A couple has a daughter with Turner syndrome, a condition in which only a single copy of the X chromosome is present. This results from nondisjunction, the failure of the X chromosome to segregate properly during meiosis.

During which meiotic division, and in which parent, could nondisjunction have occurred to produce a child with this condition? Hint: It may be helpful to sketch a diagram depicting the outcome of nondisjunction in meiosis I and II of both parents to solve this problem.

Answer 1

Nondisjunction can occur during either meiosis I or II. In the case of Turner syndrome, where only a single copy of the X chromosome is present, the nondisjunction likely occurred in the mother during meiosis I.

Step-by-step explanation:

Nondisjunction can occur during either meiosis I or II. If homologous chromosomes fail to separate during meiosis I, the result is two gametes that lack that particular chromosome and two gametes with two copies of the chromosome. If sister chromatids fail to separate during meiosis II, the result is one gamete that lacks that chromosome, two normal gametes with one copy of the chromosome, and one gamete with two copies of the chromosome.
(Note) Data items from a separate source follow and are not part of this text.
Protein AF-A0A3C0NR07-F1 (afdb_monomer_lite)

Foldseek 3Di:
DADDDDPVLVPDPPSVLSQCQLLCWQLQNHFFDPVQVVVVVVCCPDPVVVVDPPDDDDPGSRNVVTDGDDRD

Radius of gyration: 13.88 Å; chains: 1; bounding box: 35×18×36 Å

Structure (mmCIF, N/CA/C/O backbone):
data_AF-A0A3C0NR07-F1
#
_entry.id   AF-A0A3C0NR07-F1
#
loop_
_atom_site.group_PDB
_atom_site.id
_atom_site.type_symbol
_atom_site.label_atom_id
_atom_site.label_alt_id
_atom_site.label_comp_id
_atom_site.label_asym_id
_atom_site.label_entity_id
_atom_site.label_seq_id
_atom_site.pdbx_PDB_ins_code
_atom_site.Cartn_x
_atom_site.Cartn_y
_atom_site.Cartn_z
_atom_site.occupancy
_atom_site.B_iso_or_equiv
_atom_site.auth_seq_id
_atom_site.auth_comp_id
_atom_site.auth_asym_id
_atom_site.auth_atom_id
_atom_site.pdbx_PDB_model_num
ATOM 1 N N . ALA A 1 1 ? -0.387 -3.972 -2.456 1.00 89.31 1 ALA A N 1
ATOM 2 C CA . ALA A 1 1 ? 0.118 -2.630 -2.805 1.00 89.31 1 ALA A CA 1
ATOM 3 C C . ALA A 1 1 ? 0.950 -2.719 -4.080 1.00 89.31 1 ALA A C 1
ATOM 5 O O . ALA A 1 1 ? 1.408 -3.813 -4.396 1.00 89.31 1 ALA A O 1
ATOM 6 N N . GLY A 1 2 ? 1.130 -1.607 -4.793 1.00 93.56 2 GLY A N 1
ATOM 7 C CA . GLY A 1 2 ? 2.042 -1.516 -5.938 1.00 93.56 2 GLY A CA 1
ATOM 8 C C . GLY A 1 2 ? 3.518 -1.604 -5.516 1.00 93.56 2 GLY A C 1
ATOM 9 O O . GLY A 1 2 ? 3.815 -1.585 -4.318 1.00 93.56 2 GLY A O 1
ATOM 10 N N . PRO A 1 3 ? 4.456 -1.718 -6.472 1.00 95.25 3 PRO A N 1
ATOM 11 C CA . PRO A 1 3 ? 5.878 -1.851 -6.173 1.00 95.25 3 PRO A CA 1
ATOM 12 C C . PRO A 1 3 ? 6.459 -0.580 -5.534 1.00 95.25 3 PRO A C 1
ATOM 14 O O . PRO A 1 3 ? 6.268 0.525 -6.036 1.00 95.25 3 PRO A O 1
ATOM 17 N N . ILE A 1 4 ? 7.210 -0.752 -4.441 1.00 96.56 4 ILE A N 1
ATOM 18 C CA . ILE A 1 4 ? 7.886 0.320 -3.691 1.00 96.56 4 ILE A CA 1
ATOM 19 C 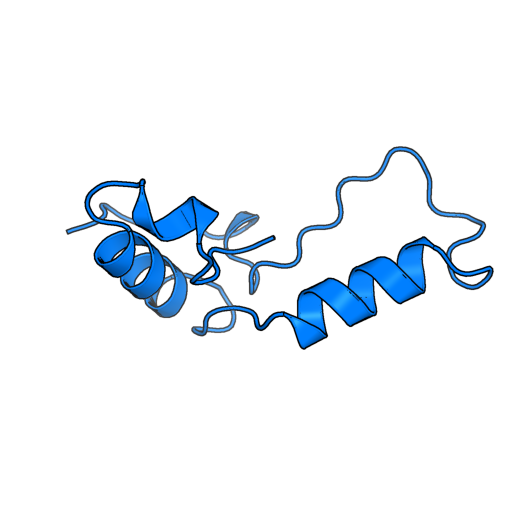C . ILE A 1 4 ? 9.346 -0.083 -3.451 1.00 96.56 4 ILE A C 1
ATOM 21 O O . ILE A 1 4 ? 9.621 -1.217 -3.047 1.00 96.56 4 ILE A O 1
ATOM 25 N N . LYS A 1 5 ? 10.295 0.844 -3.655 1.00 94.19 5 LYS A N 1
ATOM 26 C CA . LYS A 1 5 ? 11.716 0.619 -3.337 1.00 94.19 5 LYS A CA 1
ATOM 27 C C . LYS A 1 5 ? 11.908 0.496 -1.826 1.00 94.19 5 LYS A C 1
ATOM 29 O O . LYS A 1 5 ? 11.820 1.477 -1.097 1.00 94.19 5 LYS A O 1
ATOM 34 N N . THR A 1 6 ? 12.193 -0.717 -1.370 1.00 95.69 6 THR A N 1
ATOM 35 C CA . THR A 1 6 ? 12.494 -1.053 0.029 1.00 95.69 6 THR A CA 1
ATOM 36 C C . THR A 1 6 ? 13.780 -1.879 0.107 1.00 95.69 6 THR A C 1
ATOM 38 O O . THR A 1 6 ? 14.285 -2.342 -0.915 1.00 95.69 6 THR A O 1
ATOM 41 N N . LEU A 1 7 ? 14.293 -2.129 1.317 1.00 96.00 7 LEU A N 1
ATOM 42 C CA . LEU A 1 7 ? 15.408 -3.068 1.509 1.00 96.00 7 LEU A CA 1
ATOM 43 C C . LEU A 1 7 ? 15.060 -4.501 1.084 1.00 96.00 7 LEU A C 1
ATOM 45 O O . LEU A 1 7 ? 15.928 -5.214 0.607 1.00 96.00 7 LEU A O 1
ATOM 49 N N . ALA A 1 8 ? 13.804 -4.928 1.220 1.00 94.3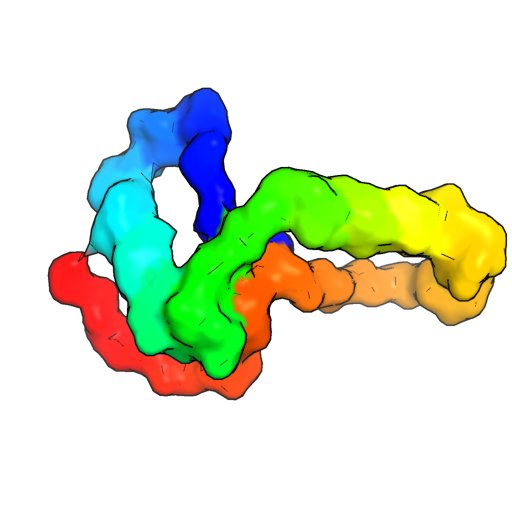8 8 ALA A N 1
ATOM 50 C CA . ALA A 1 8 ? 13.386 -6.241 0.729 1.00 94.38 8 ALA A CA 1
ATOM 51 C C . ALA A 1 8 ? 13.395 -6.296 -0.808 1.00 94.38 8 ALA A C 1
ATOM 53 O O . ALA A 1 8 ? 13.748 -7.314 -1.398 1.00 94.38 8 ALA A O 1
ATOM 54 N N . ALA A 1 9 ? 13.049 -5.182 -1.459 1.00 92.50 9 ALA A N 1
ATOM 55 C CA . ALA A 1 9 ? 13.019 -5.088 -2.912 1.00 92.50 9 ALA A CA 1
ATOM 56 C C . ALA A 1 9 ? 14.411 -5.137 -3.561 1.00 92.50 9 ALA A C 1
ATOM 58 O O . ALA A 1 9 ? 14.521 -5.559 -4.708 1.00 92.50 9 ALA A O 1
ATOM 59 N N . SER A 1 10 ? 15.479 -4.749 -2.853 1.00 90.75 10 SER A N 1
ATOM 60 C CA . SER A 1 10 ? 16.840 -4.750 -3.415 1.00 90.75 10 SER A CA 1
ATOM 61 C C . SER A 1 10 ? 17.377 -6.151 -3.728 1.00 90.75 10 SER A C 1
ATOM 63 O O . SER A 1 10 ? 18.325 -6.279 -4.498 1.00 90.75 10 SER A O 1
ATOM 65 N N . GLY A 1 11 ? 16.767 -7.198 -3.163 1.00 94.44 11 GLY A N 1
ATOM 66 C CA . GLY A 1 11 ? 17.087 -8.592 -3.472 1.00 94.44 11 GLY A CA 1
ATOM 67 C C . GLY A 1 11 ? 16.408 -9.137 -4.733 1.00 94.44 11 GLY A C 1
ATOM 68 O O . GLY A 1 11 ? 16.694 -10.265 -5.128 1.00 94.44 11 GLY A O 1
ATOM 69 N N . ILE A 1 12 ? 15.502 -8.377 -5.358 1.00 94.12 12 ILE A N 1
ATOM 70 C CA . ILE A 1 12 ? 14.761 -8.806 -6.548 1.00 94.12 12 ILE A CA 1
ATOM 71 C C . ILE A 1 12 ? 15.509 -8.322 -7.795 1.00 94.12 12 ILE A C 1
ATOM 73 O O . ILE A 1 12 ? 15.687 -7.120 -8.000 1.00 94.12 12 ILE A O 1
ATOM 77 N N . ALA A 1 13 ? 15.940 -9.260 -8.642 1.00 94.56 13 ALA A N 1
ATOM 78 C CA . ALA A 1 13 ? 16.555 -8.935 -9.926 1.00 94.56 13 ALA A CA 1
ATOM 79 C C . ALA A 1 13 ? 15.597 -8.097 -10.793 1.00 94.56 13 ALA A C 1
ATOM 81 O O . ALA A 1 13 ? 14.393 -8.346 -10.808 1.00 94.56 13 ALA A O 1
ATOM 82 N N . ASP A 1 14 ? 16.137 -7.102 -11.503 1.00 93.25 14 ASP A N 1
ATOM 83 C CA . ASP A 1 14 ? 15.383 -6.217 -12.402 1.00 93.25 14 ASP A CA 1
ATOM 84 C C . ASP A 1 14 ? 14.211 -5.444 -11.750 1.00 93.25 14 ASP A C 1
ATOM 86 O O . ASP A 1 14 ? 13.302 -4.973 -12.437 1.00 93.25 14 ASP A O 1
ATOM 90 N N . PHE A 1 15 ? 14.237 -5.226 -10.427 1.00 93.81 15 PHE A N 1
ATOM 91 C CA . PHE A 1 15 ? 13.171 -4.498 -9.720 1.00 93.81 15 PHE A CA 1
ATOM 92 C C . PHE A 1 15 ? 12.927 -3.077 -10.265 1.00 93.81 15 PHE A C 1
ATOM 94 O O . PHE A 1 15 ? 11.788 -2.610 -10.314 1.00 93.81 15 PHE A O 1
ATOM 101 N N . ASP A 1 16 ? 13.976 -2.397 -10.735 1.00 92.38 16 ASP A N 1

In the case of a couple having a daughter with Turner syndrome, where only a single copy of the X chromosome is present, the nondisjunction likely occurred in the mother during meiosis I. This resulted in one normal gamete with one copy of the X chromosome, one gamete lacking the X chromosome, one gamete with two copies of the X chromosome, and one normal gamete with one copy of the X chromosome. Fertilization of the gamete lacking the X chromosome with the gamete with two copies of the X chromosome resulted in a child with Turner syndrome, where only a single copy of the X chromosome is present.